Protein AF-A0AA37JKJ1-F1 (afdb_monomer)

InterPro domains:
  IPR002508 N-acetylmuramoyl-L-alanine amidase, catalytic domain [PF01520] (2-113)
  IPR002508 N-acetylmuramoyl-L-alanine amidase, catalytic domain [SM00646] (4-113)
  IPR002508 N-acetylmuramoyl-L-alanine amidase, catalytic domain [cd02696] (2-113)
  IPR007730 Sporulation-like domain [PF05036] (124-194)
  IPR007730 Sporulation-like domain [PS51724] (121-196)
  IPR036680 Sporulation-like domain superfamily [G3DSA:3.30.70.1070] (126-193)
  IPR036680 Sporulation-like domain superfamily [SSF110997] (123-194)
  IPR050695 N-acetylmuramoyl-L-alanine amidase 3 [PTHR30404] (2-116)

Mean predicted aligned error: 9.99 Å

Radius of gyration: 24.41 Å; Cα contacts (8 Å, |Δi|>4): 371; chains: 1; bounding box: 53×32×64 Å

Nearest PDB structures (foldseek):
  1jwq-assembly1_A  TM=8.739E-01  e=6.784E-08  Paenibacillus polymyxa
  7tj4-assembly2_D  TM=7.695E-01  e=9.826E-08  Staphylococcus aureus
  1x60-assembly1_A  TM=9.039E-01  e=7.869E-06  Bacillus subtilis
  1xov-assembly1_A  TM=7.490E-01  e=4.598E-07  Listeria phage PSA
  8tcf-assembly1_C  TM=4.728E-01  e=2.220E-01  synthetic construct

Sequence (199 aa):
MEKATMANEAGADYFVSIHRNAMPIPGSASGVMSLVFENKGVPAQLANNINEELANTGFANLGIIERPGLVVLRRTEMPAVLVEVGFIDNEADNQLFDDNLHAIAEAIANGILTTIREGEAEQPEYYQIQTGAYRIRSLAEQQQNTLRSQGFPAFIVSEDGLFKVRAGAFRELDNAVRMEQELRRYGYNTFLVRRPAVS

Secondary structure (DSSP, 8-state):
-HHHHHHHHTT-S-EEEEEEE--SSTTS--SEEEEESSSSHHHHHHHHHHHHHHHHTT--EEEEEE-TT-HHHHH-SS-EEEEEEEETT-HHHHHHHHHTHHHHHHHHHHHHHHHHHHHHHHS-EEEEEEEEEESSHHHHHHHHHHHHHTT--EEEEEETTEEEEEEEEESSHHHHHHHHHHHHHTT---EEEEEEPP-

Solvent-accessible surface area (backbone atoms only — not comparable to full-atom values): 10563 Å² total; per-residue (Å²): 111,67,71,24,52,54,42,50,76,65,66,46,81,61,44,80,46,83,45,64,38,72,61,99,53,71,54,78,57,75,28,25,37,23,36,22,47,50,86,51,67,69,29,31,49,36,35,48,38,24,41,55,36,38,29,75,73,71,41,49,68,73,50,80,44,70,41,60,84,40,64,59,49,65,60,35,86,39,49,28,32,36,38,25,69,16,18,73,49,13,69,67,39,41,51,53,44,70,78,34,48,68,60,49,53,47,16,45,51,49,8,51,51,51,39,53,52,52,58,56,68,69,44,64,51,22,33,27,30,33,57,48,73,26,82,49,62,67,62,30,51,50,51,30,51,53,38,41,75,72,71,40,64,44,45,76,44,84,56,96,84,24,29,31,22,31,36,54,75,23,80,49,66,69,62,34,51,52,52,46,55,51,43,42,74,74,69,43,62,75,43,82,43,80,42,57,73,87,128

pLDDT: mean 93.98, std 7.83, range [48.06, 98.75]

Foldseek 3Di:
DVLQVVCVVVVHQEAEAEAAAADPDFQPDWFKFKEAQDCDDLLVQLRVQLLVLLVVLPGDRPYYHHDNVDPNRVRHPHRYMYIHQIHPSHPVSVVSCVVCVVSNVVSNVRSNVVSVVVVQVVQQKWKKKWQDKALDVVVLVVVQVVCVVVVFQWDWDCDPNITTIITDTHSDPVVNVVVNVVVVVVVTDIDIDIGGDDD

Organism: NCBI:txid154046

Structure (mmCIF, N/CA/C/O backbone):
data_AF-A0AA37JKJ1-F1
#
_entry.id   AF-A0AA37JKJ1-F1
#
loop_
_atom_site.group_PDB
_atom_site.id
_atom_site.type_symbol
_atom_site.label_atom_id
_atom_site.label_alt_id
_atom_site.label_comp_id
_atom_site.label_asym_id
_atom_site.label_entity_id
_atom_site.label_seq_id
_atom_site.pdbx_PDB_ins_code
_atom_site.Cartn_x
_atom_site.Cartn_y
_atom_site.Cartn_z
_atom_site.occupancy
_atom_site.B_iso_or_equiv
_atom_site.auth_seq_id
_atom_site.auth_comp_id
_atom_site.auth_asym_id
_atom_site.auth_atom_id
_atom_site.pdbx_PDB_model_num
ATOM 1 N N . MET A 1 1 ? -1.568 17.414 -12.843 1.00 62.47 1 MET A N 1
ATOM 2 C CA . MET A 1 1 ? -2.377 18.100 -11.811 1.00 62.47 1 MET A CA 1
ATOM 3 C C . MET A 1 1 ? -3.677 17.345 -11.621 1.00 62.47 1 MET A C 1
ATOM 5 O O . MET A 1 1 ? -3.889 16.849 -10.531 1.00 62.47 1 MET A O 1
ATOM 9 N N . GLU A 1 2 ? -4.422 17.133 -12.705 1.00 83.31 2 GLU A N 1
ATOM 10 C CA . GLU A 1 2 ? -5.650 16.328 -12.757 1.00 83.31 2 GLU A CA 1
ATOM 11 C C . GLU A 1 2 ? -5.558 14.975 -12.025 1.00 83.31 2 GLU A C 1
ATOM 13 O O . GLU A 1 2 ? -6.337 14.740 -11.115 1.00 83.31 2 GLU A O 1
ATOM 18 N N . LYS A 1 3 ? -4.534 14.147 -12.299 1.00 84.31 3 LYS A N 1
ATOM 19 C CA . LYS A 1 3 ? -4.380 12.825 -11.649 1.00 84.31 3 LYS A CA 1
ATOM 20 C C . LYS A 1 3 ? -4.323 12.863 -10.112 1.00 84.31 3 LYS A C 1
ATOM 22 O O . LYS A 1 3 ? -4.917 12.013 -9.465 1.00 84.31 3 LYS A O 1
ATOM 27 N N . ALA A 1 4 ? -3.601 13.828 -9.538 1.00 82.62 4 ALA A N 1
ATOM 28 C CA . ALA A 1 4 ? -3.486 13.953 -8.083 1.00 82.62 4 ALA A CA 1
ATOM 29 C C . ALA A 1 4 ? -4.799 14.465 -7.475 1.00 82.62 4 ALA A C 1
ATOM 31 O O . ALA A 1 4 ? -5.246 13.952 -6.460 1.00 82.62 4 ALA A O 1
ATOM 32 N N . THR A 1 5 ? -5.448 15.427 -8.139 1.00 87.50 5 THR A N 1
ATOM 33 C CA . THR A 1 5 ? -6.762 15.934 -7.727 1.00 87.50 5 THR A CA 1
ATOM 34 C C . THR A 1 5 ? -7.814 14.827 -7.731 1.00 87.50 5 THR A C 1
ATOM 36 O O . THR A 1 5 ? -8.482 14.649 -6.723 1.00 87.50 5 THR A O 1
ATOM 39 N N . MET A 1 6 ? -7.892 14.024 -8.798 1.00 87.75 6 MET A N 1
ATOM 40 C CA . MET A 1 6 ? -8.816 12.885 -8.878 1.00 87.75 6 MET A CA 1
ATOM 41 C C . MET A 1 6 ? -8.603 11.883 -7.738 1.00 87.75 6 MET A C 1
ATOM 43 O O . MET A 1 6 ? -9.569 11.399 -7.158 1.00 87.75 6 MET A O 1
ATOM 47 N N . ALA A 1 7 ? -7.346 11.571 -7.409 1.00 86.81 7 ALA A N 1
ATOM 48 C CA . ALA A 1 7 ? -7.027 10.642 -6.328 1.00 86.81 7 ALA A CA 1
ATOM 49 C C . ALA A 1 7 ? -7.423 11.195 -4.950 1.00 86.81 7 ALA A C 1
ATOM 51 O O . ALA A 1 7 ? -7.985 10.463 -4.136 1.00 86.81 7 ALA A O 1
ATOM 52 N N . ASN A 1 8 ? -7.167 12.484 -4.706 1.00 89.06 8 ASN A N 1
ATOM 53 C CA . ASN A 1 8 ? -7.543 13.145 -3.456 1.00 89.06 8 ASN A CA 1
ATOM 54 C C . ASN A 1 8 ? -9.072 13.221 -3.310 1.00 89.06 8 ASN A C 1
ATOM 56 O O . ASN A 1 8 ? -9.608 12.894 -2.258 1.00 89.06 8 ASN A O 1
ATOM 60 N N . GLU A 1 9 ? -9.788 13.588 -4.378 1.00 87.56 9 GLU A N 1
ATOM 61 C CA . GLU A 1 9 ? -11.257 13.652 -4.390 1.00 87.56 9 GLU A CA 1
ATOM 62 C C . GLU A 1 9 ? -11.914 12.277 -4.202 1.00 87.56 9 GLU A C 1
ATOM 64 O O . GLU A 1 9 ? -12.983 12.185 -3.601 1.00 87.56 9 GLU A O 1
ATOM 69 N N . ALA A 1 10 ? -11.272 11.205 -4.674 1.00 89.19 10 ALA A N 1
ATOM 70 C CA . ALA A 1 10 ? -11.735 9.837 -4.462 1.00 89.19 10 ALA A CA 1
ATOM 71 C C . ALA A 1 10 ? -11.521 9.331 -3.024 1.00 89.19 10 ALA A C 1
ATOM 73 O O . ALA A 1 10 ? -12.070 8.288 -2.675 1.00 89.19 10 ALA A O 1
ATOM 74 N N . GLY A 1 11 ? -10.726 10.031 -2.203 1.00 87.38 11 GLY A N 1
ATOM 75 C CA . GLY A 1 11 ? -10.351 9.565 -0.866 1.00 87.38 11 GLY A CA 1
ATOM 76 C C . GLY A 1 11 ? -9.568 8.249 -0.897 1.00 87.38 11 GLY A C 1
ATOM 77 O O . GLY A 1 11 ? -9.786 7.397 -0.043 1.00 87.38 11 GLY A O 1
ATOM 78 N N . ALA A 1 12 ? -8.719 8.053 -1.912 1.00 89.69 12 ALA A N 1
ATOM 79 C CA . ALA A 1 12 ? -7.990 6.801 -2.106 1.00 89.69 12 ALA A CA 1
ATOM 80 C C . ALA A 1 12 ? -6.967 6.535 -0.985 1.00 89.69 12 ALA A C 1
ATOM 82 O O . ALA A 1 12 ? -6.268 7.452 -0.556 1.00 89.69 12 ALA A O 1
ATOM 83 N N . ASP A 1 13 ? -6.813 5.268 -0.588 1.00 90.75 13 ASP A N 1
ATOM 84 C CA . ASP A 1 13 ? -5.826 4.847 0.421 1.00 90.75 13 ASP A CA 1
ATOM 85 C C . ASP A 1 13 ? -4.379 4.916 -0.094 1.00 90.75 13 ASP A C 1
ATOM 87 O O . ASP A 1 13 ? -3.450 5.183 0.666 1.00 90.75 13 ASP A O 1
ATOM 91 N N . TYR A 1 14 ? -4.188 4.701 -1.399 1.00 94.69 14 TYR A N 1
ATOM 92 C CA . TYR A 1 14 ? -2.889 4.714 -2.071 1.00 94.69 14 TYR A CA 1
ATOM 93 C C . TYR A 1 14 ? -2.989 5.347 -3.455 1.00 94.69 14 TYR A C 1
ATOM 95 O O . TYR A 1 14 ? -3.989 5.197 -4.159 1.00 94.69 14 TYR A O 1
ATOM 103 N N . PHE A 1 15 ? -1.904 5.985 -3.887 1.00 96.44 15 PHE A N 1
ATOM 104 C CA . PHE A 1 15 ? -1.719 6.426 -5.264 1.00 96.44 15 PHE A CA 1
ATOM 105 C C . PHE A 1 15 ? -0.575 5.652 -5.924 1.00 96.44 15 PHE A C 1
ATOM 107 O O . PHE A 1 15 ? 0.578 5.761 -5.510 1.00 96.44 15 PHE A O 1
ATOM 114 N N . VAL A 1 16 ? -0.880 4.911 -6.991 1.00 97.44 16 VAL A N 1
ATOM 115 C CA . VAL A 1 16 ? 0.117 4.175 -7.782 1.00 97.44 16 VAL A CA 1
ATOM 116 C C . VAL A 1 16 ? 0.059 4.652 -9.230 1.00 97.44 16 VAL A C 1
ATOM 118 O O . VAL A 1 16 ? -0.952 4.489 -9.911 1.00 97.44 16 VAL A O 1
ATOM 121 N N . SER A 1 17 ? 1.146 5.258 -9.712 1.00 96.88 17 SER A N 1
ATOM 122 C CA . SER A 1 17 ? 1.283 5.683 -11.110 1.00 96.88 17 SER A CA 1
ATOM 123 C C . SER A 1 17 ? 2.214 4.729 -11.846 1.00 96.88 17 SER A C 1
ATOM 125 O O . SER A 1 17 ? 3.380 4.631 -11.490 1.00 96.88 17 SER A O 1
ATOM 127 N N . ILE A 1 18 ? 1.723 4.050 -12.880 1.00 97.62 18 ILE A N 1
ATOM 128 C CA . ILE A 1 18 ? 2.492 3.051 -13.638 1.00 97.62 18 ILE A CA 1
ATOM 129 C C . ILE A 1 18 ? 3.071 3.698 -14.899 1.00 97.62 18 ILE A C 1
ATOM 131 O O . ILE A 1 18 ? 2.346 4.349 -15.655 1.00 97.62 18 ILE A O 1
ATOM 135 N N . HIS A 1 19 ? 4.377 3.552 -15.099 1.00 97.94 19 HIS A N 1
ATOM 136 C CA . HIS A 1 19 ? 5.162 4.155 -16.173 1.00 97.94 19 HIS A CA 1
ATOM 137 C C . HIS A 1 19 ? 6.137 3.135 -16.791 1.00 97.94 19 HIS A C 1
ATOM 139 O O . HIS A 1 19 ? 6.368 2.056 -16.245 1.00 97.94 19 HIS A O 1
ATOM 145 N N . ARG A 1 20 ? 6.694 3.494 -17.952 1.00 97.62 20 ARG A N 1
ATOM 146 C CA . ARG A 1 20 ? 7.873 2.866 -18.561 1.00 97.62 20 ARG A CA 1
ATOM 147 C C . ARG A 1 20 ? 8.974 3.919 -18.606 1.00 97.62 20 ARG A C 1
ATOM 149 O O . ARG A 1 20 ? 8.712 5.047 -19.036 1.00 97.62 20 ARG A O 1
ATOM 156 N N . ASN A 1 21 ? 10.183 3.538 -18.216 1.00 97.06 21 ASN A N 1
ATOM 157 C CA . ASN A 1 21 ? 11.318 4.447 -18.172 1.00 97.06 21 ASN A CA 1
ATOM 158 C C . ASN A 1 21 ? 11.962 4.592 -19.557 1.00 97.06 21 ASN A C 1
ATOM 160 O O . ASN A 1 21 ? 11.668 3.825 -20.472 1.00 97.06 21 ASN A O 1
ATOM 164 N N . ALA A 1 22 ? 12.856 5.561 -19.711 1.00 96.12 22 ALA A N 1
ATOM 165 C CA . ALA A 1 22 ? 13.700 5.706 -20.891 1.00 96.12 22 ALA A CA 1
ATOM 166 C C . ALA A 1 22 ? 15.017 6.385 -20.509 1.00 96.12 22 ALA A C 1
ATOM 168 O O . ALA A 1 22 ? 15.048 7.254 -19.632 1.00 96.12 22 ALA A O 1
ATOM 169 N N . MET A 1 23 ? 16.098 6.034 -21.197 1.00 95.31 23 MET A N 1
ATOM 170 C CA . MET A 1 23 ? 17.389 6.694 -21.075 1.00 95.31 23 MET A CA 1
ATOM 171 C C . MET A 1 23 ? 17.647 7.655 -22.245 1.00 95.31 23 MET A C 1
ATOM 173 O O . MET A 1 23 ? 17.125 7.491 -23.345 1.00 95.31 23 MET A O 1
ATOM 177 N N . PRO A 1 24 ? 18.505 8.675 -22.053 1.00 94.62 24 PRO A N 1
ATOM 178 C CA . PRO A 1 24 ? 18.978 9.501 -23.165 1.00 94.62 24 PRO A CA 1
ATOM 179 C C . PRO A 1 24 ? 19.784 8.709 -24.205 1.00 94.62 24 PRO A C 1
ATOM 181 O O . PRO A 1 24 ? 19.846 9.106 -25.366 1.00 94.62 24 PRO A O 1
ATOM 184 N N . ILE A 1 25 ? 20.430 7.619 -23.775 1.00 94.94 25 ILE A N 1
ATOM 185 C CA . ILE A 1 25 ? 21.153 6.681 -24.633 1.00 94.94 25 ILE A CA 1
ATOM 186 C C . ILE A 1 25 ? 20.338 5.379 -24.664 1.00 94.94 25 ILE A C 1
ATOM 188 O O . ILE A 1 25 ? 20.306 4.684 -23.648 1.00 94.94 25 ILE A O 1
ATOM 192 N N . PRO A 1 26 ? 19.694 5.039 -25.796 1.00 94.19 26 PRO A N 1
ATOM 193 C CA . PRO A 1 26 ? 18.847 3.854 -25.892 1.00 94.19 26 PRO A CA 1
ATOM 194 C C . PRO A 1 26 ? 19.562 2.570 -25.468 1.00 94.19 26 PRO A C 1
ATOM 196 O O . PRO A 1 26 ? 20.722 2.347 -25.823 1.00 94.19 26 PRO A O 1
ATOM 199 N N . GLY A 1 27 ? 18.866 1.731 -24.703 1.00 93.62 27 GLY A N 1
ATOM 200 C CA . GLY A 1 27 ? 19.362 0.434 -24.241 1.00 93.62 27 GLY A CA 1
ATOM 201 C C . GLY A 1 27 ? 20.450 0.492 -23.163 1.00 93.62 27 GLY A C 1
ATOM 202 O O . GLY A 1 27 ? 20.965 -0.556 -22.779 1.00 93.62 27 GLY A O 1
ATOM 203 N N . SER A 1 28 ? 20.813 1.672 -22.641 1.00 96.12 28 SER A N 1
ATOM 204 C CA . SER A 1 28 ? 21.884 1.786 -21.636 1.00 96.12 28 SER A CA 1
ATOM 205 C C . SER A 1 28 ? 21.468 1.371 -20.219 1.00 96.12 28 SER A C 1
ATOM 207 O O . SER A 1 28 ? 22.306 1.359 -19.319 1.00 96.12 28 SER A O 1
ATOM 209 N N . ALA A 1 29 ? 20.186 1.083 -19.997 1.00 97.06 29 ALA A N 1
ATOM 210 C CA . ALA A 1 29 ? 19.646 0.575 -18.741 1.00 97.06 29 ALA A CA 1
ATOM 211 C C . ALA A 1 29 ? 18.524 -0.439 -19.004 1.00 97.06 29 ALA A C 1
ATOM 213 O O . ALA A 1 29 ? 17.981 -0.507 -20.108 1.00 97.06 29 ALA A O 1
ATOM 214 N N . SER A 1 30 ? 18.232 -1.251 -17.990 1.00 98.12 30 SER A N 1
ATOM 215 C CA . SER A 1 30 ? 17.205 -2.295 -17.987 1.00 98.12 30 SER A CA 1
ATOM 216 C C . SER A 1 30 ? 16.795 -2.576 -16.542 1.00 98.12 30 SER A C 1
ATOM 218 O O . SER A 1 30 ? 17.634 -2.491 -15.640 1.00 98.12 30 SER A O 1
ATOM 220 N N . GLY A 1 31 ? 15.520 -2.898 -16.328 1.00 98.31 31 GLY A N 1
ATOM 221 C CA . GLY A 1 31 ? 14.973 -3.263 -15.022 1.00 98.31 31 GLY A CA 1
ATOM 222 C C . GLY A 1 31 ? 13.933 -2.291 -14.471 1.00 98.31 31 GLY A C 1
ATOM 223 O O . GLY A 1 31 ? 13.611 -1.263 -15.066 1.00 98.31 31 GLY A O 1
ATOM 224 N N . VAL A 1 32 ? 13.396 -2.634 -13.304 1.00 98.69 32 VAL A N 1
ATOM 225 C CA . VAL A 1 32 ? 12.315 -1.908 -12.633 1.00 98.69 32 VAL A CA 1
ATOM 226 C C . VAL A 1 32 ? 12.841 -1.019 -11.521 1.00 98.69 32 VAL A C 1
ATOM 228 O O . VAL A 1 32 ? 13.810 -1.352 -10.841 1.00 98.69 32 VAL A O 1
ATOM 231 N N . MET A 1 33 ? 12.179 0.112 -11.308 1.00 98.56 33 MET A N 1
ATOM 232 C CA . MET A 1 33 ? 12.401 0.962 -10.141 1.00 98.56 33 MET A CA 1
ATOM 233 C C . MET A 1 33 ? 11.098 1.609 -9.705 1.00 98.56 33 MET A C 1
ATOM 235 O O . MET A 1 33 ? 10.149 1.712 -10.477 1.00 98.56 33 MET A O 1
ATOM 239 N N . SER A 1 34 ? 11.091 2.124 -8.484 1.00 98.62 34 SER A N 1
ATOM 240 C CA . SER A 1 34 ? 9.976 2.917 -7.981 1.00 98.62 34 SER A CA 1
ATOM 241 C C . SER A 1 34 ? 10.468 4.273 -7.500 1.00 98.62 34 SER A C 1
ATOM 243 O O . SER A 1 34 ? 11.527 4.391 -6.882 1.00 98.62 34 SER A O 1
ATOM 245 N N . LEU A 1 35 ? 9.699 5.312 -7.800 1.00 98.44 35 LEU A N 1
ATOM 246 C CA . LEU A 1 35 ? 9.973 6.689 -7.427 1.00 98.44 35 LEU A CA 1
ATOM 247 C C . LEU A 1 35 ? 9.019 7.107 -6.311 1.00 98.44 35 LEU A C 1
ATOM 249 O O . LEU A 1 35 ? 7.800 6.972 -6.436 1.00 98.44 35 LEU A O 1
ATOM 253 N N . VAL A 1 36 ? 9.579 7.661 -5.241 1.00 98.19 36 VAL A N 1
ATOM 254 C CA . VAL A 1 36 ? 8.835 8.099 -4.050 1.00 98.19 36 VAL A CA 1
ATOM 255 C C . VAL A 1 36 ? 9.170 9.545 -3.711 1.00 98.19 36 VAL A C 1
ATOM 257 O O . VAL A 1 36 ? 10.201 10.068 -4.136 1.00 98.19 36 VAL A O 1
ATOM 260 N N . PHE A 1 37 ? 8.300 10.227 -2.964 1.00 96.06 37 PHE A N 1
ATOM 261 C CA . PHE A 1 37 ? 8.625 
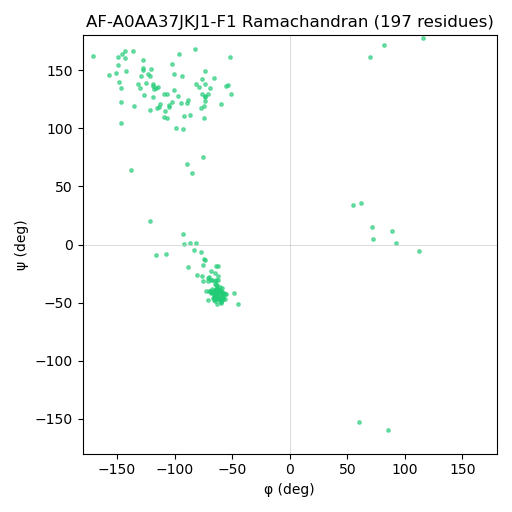11.567 -2.465 1.00 96.06 37 PHE A CA 1
ATOM 262 C C . PHE A 1 37 ? 9.808 11.515 -1.486 1.00 96.06 37 PHE A C 1
ATOM 264 O O . PHE A 1 37 ? 10.728 12.320 -1.592 1.00 96.06 37 PHE A O 1
ATOM 271 N N . GLU A 1 38 ? 9.785 10.530 -0.588 1.00 94.81 38 GLU A N 1
ATOM 272 C CA . GLU A 1 38 ? 10.808 10.245 0.415 1.00 94.81 38 GLU A CA 1
ATOM 273 C C . GLU A 1 38 ? 10.841 8.731 0.662 1.00 94.81 38 GLU A C 1
ATOM 275 O O . GLU A 1 38 ? 9.789 8.086 0.705 1.00 94.81 38 GLU A O 1
ATOM 280 N N . ASN A 1 39 ? 12.030 8.151 0.810 1.00 96.50 39 ASN A N 1
ATOM 281 C CA . ASN A 1 39 ? 12.229 6.717 0.985 1.00 96.50 39 ASN A CA 1
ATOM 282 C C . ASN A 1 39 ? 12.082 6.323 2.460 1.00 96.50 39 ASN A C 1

● PROBLEM REQUIREMENTS
Scan the entries and show every line in which the word "acetylmuramoyl" is found.

● OUTPUT
  IPR002508 N-acetylmuramoyl-L-alanine amidase, catalytic domain [PF01520] (2-113)
  IPR002508 N-acetylmuramoyl-L-alanine amidase, catalytic domain [SM00646] (4-113)
  IPR002508 N-acetylmuramoyl-L-alanine amidase, catalytic domain [cd02696] (2-113)
  IPR050695 N-acetylmuramoyl-L-alanine amidase 3 [PTHR30404] (2-116)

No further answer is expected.